• _Task prompt_
All lines containing the string "DISEASE" must be copied from the entries.

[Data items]
□ □ □ □ □

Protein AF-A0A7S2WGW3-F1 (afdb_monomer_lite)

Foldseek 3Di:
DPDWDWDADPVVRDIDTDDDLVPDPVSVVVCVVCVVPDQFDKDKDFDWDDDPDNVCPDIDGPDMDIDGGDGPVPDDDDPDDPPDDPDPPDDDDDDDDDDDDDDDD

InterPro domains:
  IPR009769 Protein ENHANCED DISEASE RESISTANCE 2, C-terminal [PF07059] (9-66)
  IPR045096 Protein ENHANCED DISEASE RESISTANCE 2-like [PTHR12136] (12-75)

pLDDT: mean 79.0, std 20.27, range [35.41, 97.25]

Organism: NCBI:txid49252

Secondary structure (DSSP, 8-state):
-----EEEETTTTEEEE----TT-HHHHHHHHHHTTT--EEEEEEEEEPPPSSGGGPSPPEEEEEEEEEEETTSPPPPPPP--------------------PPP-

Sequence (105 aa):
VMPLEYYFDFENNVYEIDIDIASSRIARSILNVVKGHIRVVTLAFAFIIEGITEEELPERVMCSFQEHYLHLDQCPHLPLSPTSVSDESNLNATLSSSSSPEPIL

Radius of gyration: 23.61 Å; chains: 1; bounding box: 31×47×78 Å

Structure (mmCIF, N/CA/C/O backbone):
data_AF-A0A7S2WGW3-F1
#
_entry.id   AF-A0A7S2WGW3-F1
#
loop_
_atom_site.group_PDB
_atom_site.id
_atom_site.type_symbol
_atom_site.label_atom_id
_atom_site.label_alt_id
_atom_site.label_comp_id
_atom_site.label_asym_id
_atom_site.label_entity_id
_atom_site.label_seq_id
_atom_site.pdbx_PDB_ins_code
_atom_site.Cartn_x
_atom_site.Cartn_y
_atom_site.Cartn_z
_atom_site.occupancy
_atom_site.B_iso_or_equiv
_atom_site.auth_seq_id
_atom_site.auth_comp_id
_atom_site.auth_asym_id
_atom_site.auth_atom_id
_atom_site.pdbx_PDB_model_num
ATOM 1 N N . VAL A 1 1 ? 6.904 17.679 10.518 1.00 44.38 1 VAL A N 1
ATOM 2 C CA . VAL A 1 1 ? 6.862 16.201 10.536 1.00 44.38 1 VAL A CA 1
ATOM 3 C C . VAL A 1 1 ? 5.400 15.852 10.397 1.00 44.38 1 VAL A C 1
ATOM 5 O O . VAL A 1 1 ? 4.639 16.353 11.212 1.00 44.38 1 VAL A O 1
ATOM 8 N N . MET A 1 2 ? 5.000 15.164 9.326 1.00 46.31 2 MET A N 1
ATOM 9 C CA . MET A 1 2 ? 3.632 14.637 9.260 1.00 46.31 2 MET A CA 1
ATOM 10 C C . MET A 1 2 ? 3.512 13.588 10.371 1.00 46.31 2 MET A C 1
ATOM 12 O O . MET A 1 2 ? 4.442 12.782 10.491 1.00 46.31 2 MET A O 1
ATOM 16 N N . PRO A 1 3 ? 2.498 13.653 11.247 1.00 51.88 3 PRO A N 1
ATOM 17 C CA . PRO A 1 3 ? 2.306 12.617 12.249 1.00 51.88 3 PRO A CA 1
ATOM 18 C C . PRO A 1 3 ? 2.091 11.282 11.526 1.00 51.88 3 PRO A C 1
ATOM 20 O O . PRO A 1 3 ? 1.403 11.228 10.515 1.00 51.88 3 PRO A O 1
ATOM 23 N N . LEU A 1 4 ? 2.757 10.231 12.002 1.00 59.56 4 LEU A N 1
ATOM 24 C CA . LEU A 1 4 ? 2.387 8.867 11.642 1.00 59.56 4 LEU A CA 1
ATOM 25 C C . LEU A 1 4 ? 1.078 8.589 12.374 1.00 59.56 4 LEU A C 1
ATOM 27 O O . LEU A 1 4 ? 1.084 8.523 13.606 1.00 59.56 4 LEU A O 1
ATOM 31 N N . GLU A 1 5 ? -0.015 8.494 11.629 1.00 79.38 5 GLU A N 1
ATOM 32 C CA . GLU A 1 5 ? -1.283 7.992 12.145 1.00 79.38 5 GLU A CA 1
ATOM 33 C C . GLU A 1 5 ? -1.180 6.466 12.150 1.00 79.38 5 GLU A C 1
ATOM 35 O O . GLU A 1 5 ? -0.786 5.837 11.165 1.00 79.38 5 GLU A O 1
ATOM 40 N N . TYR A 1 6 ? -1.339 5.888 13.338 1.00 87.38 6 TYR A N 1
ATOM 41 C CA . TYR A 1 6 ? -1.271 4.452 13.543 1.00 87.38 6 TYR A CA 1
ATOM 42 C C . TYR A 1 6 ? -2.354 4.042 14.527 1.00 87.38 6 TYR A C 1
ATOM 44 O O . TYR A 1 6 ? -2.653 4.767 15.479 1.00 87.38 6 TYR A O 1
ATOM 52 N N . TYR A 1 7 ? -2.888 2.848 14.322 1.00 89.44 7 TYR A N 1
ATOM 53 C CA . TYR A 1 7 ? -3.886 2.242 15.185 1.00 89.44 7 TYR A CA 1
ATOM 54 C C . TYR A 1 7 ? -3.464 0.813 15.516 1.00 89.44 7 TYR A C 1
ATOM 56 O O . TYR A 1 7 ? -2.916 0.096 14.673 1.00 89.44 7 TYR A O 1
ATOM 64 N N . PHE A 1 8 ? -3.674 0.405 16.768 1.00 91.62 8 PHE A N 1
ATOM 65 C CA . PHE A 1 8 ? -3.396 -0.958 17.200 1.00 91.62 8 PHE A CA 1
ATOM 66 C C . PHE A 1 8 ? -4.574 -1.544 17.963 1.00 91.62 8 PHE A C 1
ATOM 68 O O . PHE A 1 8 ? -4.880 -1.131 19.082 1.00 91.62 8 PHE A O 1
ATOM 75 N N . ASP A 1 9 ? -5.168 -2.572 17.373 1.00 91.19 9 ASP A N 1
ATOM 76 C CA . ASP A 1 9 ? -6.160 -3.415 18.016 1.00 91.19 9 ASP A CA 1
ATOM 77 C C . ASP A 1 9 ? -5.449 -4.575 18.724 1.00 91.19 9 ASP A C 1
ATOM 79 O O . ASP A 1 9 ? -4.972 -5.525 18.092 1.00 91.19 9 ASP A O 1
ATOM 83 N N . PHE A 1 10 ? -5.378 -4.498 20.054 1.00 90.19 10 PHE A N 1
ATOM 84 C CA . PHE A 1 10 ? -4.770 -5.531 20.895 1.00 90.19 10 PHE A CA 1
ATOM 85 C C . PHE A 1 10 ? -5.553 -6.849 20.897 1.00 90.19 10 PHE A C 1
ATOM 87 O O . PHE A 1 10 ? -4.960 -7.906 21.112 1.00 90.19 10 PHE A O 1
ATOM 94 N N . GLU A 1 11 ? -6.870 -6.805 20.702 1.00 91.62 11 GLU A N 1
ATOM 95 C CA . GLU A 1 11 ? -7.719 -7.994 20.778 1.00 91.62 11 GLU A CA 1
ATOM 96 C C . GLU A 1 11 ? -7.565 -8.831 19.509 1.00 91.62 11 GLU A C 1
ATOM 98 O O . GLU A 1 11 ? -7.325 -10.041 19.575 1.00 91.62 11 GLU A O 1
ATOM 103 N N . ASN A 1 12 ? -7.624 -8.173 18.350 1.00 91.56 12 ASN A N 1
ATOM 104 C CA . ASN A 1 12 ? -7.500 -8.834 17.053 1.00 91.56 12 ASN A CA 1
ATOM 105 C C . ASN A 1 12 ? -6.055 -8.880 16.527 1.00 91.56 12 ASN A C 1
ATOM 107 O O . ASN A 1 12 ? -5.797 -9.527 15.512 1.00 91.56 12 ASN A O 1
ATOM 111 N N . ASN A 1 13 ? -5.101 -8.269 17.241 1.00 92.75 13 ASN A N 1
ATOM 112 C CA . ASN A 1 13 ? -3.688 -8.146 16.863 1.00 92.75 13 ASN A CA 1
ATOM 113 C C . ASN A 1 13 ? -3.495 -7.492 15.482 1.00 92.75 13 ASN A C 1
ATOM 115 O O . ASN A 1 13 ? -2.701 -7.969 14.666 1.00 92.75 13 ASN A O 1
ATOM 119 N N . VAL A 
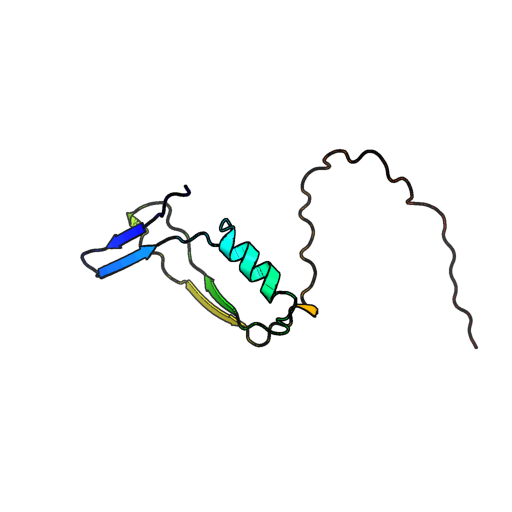1 14 ? -4.226 -6.408 15.215 1.00 92.38 14 VAL A N 1
ATOM 120 C CA . VAL A 1 14 ? -4.151 -5.664 13.948 1.00 92.38 14 VAL A CA 1
ATOM 121 C C . VAL A 1 14 ? -3.398 -4.360 14.162 1.00 92.38 14 VAL A C 1
ATOM 123 O O . VAL A 1 14 ? -3.709 -3.620 15.088 1.00 92.38 14 VAL A O 1
ATOM 126 N N . TYR A 1 15 ? -2.418 -4.085 13.298 1.00 92.62 15 TYR A N 1
ATOM 127 C CA . TYR A 1 15 ? -1.658 -2.836 13.287 1.00 92.62 15 TYR A CA 1
ATOM 128 C C . TYR A 1 15 ? -1.859 -2.121 11.955 1.00 92.62 15 TYR A C 1
ATOM 130 O O . TYR A 1 15 ? -1.518 -2.664 10.901 1.00 92.62 15 TYR A O 1
ATOM 138 N N . GLU A 1 16 ? -2.396 -0.913 12.022 1.00 91.88 16 GLU A N 1
ATOM 139 C CA . GLU A 1 16 ? -2.657 -0.042 10.882 1.00 91.88 16 GLU A CA 1
ATOM 140 C C . GLU A 1 16 ? -1.719 1.165 10.927 1.00 91.88 16 GLU A C 1
ATOM 142 O O . GLU A 1 16 ? -1.381 1.653 12.009 1.00 91.88 16 GLU A O 1
ATOM 147 N N . ILE A 1 17 ? -1.232 1.594 9.759 1.00 90.31 17 ILE A N 1
ATOM 148 C CA . ILE A 1 17 ? -0.283 2.703 9.621 1.00 90.31 17 ILE A CA 1
ATOM 149 C C . ILE A 1 17 ? -0.559 3.444 8.318 1.00 90.31 17 ILE A C 1
ATOM 151 O O . ILE A 1 17 ? -0.432 2.855 7.239 1.00 90.31 17 ILE A O 1
ATOM 155 N N . ASP A 1 18 ? -0.738 4.755 8.416 1.00 88.88 18 ASP A N 1
ATOM 156 C CA . ASP A 1 18 ? -0.784 5.629 7.253 1.00 88.88 18 ASP A CA 1
ATOM 157 C C . ASP A 1 18 ? 0.604 6.128 6.873 1.00 88.88 18 ASP A C 1
ATOM 159 O O . ASP A 1 18 ? 1.334 6.753 7.651 1.00 88.88 18 ASP A O 1
ATOM 163 N N . ILE A 1 19 ? 0.995 5.841 5.631 1.00 87.12 19 ILE A N 1
ATOM 164 C CA . ILE A 1 19 ? 2.304 6.212 5.095 1.00 87.12 19 ILE A CA 1
ATOM 165 C C . ILE A 1 19 ? 2.121 7.112 3.874 1.00 87.12 19 ILE A C 1
ATOM 167 O O . ILE A 1 19 ? 1.914 6.639 2.756 1.00 87.12 19 ILE A O 1
ATOM 171 N N . ASP A 1 20 ? 2.322 8.420 4.055 1.00 89.12 20 ASP A N 1
ATOM 172 C CA . ASP A 1 20 ? 2.438 9.342 2.924 1.00 89.12 20 ASP A CA 1
ATOM 173 C C . ASP A 1 20 ? 3.839 9.281 2.291 1.00 89.12 20 ASP A C 1
ATOM 175 O O . ASP A 1 20 ? 4.814 9.888 2.746 1.00 89.12 20 ASP A O 1
ATOM 179 N N . ILE A 1 21 ? 3.930 8.564 1.172 1.00 89.56 21 ILE A N 1
ATOM 180 C CA . ILE A 1 21 ? 5.151 8.462 0.363 1.00 89.56 21 ILE A CA 1
ATOM 181 C C . ILE A 1 21 ? 5.316 9.681 -0.566 1.00 89.56 21 ILE A C 1
ATOM 183 O O . ILE A 1 21 ? 6.441 10.028 -0.944 1.00 89.56 21 ILE A O 1
ATOM 187 N N . ALA A 1 22 ? 4.232 10.369 -0.934 1.00 88.31 22 ALA A N 1
ATOM 188 C CA . ALA A 1 22 ? 4.247 11.437 -1.933 1.00 88.31 22 ALA A CA 1
ATOM 189 C C . ALA A 1 22 ? 4.947 12.715 -1.434 1.00 88.31 22 ALA A C 1
ATOM 191 O O . ALA A 1 22 ? 5.546 13.454 -2.234 1.00 88.31 22 ALA A O 1
ATOM 192 N N . SER A 1 23 ? 4.941 12.971 -0.124 1.00 89.50 23 SER A N 1
ATOM 193 C CA . SER A 1 23 ? 5.710 14.066 0.487 1.00 89.50 23 SER A CA 1
ATOM 194 C C . SER A 1 23 ? 7.202 13.747 0.679 1.00 89.50 23 SER A C 1
ATOM 196 O O . SER A 1 23 ? 8.011 14.663 0.873 1.00 89.50 23 SER A O 1
ATOM 198 N N . SER A 1 24 ? 7.623 12.484 0.542 1.00 93.38 24 SER A N 1
ATOM 199 C CA . SER A 1 24 ? 9.019 12.084 0.745 1.00 93.38 24 SER A CA 1
ATOM 200 C C . SER A 1 24 ? 9.946 12.604 -0.358 1.00 93.38 24 SER A C 1
ATOM 202 O O . SER A 1 24 ? 9.847 12.252 -1.538 1.00 93.38 24 SER A O 1
ATOM 204 N N . ARG A 1 25 ? 10.935 13.417 0.041 1.00 94.38 25 ARG A N 1
ATOM 205 C CA . ARG A 1 25 ? 12.006 13.891 -0.857 1.00 94.38 25 ARG A CA 1
ATOM 206 C C . ARG A 1 25 ? 12.830 12.735 -1.414 1.00 94.38 25 ARG A C 1
ATOM 208 O O . ARG A 1 25 ? 13.193 12.759 -2.583 1.00 94.38 25 ARG A O 1
ATOM 215 N N . ILE A 1 26 ? 13.106 11.727 -0.587 1.00 95.81 26 ILE A N 1
ATOM 216 C CA . ILE A 1 26 ? 13.896 10.556 -0.982 1.00 95.81 26 ILE A CA 1
ATOM 217 C C . ILE A 1 26 ? 13.122 9.737 -2.015 1.00 95.81 26 ILE A C 1
ATOM 219 O O . ILE A 1 26 ? 13.674 9.426 -3.068 1.00 95.81 26 ILE A O 1
ATOM 223 N N . ALA A 1 27 ? 11.837 9.461 -1.764 1.00 94.69 27 ALA A N 1
ATOM 224 C CA . ALA A 1 27 ? 10.999 8.728 -2.711 1.00 94.69 27 ALA A CA 1
ATOM 225 C C . ALA A 1 27 ? 10.909 9.459 -4.058 1.00 94.69 27 ALA A C 1
ATOM 227 O O . ALA A 1 27 ? 11.102 8.850 -5.109 1.00 94.69 27 ALA A O 1
ATOM 228 N N . ARG A 1 28 ? 10.718 10.786 -4.037 1.00 94.19 28 ARG A N 1
ATOM 229 C CA . ARG A 1 28 ? 10.691 11.610 -5.254 1.00 94.19 28 ARG A CA 1
ATOM 230 C C . ARG A 1 28 ? 12.026 11.590 -6.005 1.00 94.19 28 ARG A C 1
ATOM 232 O O . ARG A 1 28 ? 12.023 11.505 -7.232 1.00 94.19 28 ARG A O 1
ATOM 239 N N . SER A 1 29 ? 13.157 11.632 -5.301 1.00 96.12 29 SER A N 1
ATOM 240 C CA . SER A 1 29 ? 14.484 11.508 -5.918 1.00 96.12 29 SER A CA 1
ATOM 241 C C . SER A 1 29 ? 14.676 10.151 -6.590 1.00 96.12 29 SER A C 1
ATOM 243 O O . SER A 1 29 ? 15.084 10.107 -7.747 1.00 96.12 29 SER A O 1
ATOM 245 N N . ILE A 1 30 ? 14.326 9.058 -5.906 1.00 95.56 30 ILE A N 1
ATOM 246 C CA . ILE A 1 30 ? 14.398 7.704 -6.473 1.00 95.56 30 ILE A CA 1
ATOM 247 C C . ILE A 1 30 ? 13.506 7.611 -7.713 1.00 95.56 30 ILE A C 1
ATOM 249 O O . ILE A 1 30 ? 13.989 7.223 -8.774 1.00 95.56 30 ILE A O 1
ATOM 253 N N . LEU A 1 31 ? 12.243 8.044 -7.613 1.00 92.62 31 LEU A N 1
ATOM 254 C CA . LEU A 1 31 ? 11.295 8.040 -8.727 1.00 92.62 31 LEU A CA 1
ATOM 255 C C . LEU A 1 31 ? 11.837
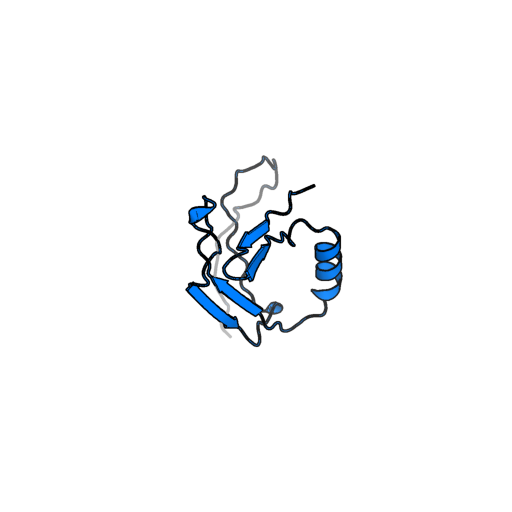 8.808 -9.938 1.00 92.62 31 LEU A C 1
ATOM 257 O O . LEU A 1 31 ? 11.745 8.330 -11.064 1.00 92.62 31 LEU A O 1
ATOM 261 N N . ASN A 1 32 ? 12.439 9.979 -9.719 1.00 92.12 32 ASN A N 1
ATOM 262 C CA . ASN A 1 32 ? 13.021 10.781 -10.793 1.00 92.12 32 ASN A CA 1
ATOM 263 C C . ASN A 1 32 ? 14.196 10.096 -11.496 1.00 92.12 32 ASN A C 1
ATOM 265 O O . ASN A 1 32 ? 14.357 10.292 -12.699 1.00 92.12 32 ASN A O 1
ATOM 269 N N . VAL A 1 33 ? 14.985 9.297 -10.775 1.00 94.44 33 VAL A N 1
ATOM 270 C CA . VAL A 1 33 ? 16.071 8.505 -11.368 1.00 94.44 33 VAL A CA 1
ATOM 271 C C . VAL A 1 33 ? 15.505 7.346 -12.187 1.00 94.44 33 VAL A C 1
ATOM 273 O O . VAL A 1 33 ? 15.926 7.125 -13.318 1.00 94.44 33 VAL A O 1
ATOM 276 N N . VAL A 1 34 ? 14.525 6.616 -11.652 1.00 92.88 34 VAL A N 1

□ □ □ □ □

• _Expected output_
  IPR009769 Protein ENHANCED DISEASE RESISTANCE 2, C-terminal [PF07059] (9-66)
  IPR045096 Protein ENHANCED DISEASE RESISTANCE 2-like [PTHR12136] (12-75)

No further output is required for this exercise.